Task goal » The reply has to be a number alone, equal to how many lines in the entries below hold the string "backbone".

====

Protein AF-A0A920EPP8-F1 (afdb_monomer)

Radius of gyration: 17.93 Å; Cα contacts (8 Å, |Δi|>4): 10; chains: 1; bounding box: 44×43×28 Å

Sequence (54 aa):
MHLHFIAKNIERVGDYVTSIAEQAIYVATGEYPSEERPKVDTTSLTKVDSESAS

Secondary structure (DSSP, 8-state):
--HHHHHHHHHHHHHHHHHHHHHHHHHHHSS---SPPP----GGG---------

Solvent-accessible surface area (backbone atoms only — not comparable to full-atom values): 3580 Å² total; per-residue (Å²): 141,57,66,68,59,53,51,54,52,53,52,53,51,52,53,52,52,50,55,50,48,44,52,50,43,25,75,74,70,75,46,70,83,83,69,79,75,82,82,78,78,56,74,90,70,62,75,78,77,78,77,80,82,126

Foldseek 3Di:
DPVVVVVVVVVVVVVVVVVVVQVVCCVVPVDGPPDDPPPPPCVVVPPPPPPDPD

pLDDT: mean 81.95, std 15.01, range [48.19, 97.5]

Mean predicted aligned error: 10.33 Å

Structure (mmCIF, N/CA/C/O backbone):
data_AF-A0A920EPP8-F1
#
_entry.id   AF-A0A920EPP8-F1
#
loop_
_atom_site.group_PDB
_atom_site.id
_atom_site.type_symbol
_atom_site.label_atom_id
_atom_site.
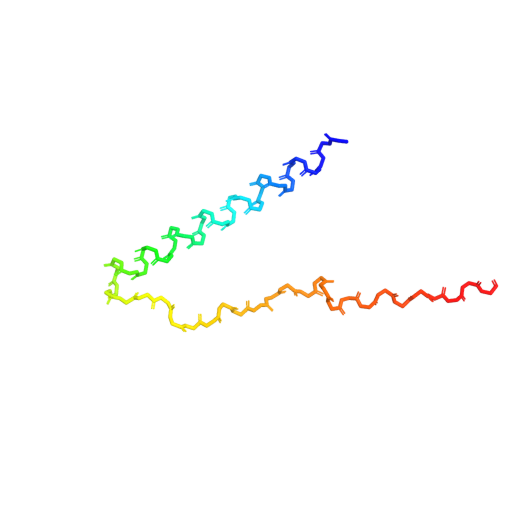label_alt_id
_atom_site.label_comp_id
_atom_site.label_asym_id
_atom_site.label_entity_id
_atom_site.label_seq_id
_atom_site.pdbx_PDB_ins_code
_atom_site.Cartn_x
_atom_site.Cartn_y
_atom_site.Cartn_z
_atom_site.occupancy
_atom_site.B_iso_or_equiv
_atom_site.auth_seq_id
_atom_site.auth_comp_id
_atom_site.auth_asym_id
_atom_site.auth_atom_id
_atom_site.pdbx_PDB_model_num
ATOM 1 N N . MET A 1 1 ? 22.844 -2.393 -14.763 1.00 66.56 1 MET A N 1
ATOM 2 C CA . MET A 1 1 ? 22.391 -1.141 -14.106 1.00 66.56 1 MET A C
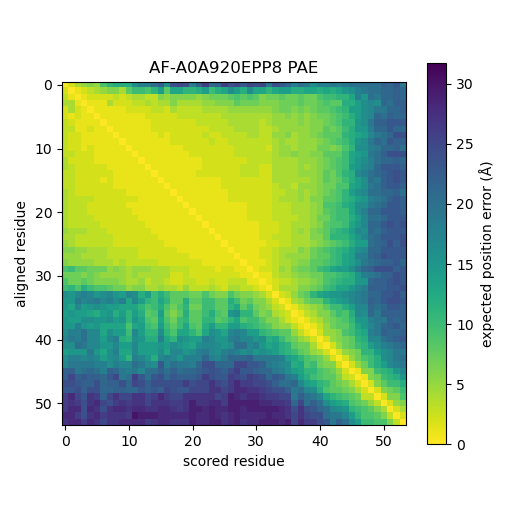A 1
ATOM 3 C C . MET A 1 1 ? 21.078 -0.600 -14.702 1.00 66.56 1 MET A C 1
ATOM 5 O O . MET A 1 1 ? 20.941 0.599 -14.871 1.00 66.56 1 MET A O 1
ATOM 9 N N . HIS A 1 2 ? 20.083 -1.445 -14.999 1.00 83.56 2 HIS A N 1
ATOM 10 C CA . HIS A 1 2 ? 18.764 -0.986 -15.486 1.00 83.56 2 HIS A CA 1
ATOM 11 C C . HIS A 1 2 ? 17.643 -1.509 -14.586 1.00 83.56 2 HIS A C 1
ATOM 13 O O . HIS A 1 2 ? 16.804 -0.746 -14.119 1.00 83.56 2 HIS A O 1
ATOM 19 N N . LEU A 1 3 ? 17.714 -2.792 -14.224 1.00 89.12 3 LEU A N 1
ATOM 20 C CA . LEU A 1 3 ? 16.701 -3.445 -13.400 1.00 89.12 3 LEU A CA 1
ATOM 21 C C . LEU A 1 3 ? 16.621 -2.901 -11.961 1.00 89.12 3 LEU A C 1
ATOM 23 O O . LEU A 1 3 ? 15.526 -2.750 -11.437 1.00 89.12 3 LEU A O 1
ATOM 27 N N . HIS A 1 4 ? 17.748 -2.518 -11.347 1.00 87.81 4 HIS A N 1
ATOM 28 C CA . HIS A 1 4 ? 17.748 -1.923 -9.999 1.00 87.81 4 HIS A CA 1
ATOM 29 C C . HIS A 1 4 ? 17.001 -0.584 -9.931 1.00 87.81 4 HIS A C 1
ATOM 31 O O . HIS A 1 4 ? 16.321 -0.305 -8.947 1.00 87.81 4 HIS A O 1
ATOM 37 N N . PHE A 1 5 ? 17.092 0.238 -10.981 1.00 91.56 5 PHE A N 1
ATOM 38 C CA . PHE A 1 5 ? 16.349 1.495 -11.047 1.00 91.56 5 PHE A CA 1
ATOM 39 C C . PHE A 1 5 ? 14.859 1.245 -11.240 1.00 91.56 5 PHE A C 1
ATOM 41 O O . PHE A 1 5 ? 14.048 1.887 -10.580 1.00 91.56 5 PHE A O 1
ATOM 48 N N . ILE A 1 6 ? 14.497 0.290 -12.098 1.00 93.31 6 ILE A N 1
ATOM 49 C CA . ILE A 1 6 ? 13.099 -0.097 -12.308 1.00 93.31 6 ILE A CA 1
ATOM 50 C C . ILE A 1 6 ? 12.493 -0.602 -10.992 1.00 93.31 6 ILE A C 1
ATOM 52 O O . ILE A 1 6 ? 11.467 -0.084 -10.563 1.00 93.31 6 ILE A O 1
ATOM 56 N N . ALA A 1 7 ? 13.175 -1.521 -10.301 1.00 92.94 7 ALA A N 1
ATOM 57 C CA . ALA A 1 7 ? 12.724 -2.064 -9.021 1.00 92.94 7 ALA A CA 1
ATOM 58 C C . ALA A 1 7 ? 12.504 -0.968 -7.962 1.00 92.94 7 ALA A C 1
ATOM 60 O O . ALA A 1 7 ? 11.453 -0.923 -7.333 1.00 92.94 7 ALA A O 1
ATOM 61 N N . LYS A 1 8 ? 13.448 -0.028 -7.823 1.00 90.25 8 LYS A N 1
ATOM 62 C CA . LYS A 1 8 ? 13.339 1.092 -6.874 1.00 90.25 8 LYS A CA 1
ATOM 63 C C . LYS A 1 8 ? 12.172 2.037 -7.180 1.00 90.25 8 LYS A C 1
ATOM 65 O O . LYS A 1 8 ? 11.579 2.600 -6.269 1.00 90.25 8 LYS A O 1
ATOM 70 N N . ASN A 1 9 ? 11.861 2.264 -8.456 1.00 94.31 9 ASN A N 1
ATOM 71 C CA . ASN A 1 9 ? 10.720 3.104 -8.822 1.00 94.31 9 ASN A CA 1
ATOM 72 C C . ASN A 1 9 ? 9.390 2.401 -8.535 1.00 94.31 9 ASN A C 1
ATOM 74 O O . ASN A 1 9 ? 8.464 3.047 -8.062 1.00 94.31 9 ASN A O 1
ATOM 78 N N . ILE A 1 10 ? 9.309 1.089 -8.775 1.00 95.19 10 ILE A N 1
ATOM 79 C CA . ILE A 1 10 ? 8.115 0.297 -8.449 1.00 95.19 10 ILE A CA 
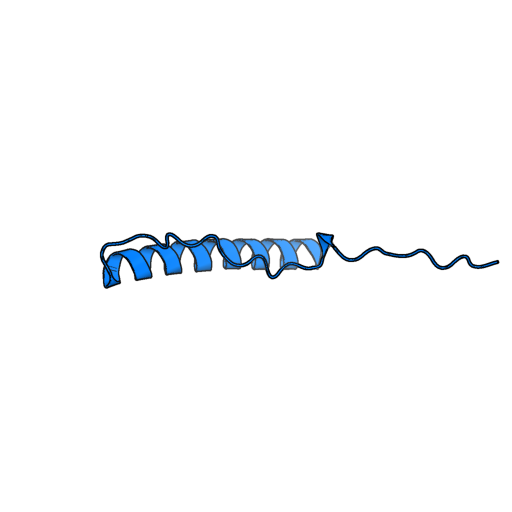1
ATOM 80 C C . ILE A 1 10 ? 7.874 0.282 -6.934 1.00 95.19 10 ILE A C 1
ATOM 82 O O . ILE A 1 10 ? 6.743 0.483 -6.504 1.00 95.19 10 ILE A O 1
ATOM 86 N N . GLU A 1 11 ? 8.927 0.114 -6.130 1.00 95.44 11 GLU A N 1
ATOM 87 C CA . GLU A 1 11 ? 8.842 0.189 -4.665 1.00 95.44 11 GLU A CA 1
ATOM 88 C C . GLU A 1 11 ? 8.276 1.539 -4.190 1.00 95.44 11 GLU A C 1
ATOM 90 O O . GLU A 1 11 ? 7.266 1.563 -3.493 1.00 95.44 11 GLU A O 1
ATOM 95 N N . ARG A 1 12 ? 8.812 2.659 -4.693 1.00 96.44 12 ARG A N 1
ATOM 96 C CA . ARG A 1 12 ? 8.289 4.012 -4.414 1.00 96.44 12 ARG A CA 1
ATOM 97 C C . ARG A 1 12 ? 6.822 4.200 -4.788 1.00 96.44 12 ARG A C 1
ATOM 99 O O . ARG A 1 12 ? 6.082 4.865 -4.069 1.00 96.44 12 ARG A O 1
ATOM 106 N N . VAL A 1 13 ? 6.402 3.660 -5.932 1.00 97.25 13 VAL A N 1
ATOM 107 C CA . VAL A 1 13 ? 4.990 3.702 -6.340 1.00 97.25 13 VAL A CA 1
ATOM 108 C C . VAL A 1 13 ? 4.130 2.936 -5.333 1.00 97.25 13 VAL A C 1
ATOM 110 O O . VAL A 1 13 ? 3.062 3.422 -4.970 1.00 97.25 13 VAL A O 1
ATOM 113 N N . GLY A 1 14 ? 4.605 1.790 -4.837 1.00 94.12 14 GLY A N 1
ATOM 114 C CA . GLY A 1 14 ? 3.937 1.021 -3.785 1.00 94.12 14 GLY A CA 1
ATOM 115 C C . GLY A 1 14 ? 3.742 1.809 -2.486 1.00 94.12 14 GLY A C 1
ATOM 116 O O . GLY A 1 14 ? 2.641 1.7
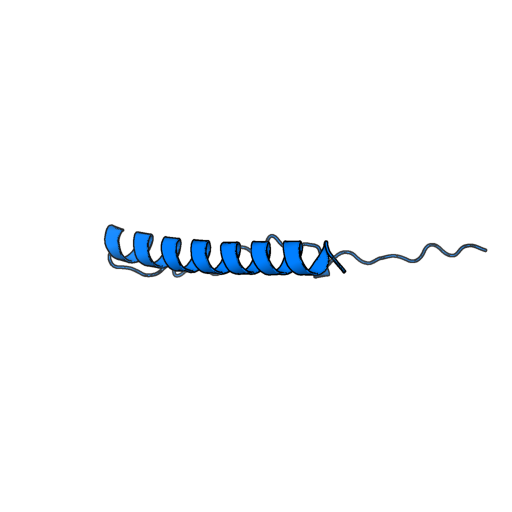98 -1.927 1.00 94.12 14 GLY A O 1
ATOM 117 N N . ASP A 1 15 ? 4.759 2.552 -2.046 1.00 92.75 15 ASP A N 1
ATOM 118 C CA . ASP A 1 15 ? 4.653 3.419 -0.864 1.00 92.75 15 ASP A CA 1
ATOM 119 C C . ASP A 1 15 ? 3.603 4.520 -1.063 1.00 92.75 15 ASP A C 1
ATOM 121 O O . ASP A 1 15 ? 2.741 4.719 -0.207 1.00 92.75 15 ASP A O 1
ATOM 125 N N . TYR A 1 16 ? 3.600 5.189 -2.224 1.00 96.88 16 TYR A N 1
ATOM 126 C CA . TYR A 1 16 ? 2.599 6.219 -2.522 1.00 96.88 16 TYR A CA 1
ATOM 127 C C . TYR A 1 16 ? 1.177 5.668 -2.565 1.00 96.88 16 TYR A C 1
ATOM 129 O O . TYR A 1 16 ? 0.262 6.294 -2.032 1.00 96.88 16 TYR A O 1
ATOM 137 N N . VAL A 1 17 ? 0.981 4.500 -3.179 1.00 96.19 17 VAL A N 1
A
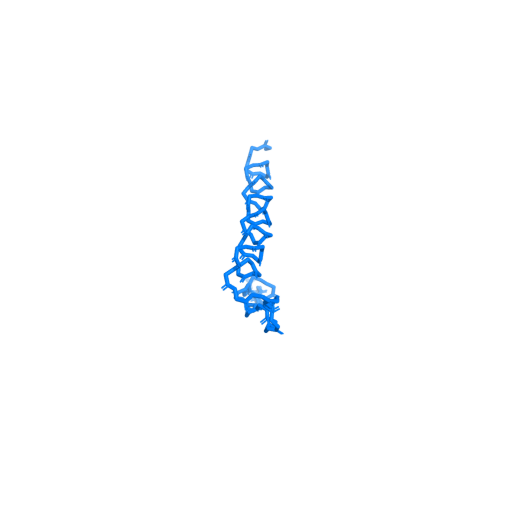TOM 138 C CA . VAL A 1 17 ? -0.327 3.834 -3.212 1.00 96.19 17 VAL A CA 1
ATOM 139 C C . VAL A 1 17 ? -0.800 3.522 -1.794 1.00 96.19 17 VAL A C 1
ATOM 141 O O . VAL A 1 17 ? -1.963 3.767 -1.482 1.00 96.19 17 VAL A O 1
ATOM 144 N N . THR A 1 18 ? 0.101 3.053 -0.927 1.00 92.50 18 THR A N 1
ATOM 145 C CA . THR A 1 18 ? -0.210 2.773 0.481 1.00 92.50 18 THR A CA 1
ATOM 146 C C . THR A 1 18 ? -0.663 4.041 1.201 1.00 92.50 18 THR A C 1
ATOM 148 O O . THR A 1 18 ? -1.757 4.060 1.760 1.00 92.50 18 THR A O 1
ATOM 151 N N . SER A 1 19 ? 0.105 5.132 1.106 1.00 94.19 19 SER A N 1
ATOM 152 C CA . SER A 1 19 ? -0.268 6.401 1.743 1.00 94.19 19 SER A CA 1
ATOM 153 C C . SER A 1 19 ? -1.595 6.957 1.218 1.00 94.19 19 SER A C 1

====

Answer for the task » 2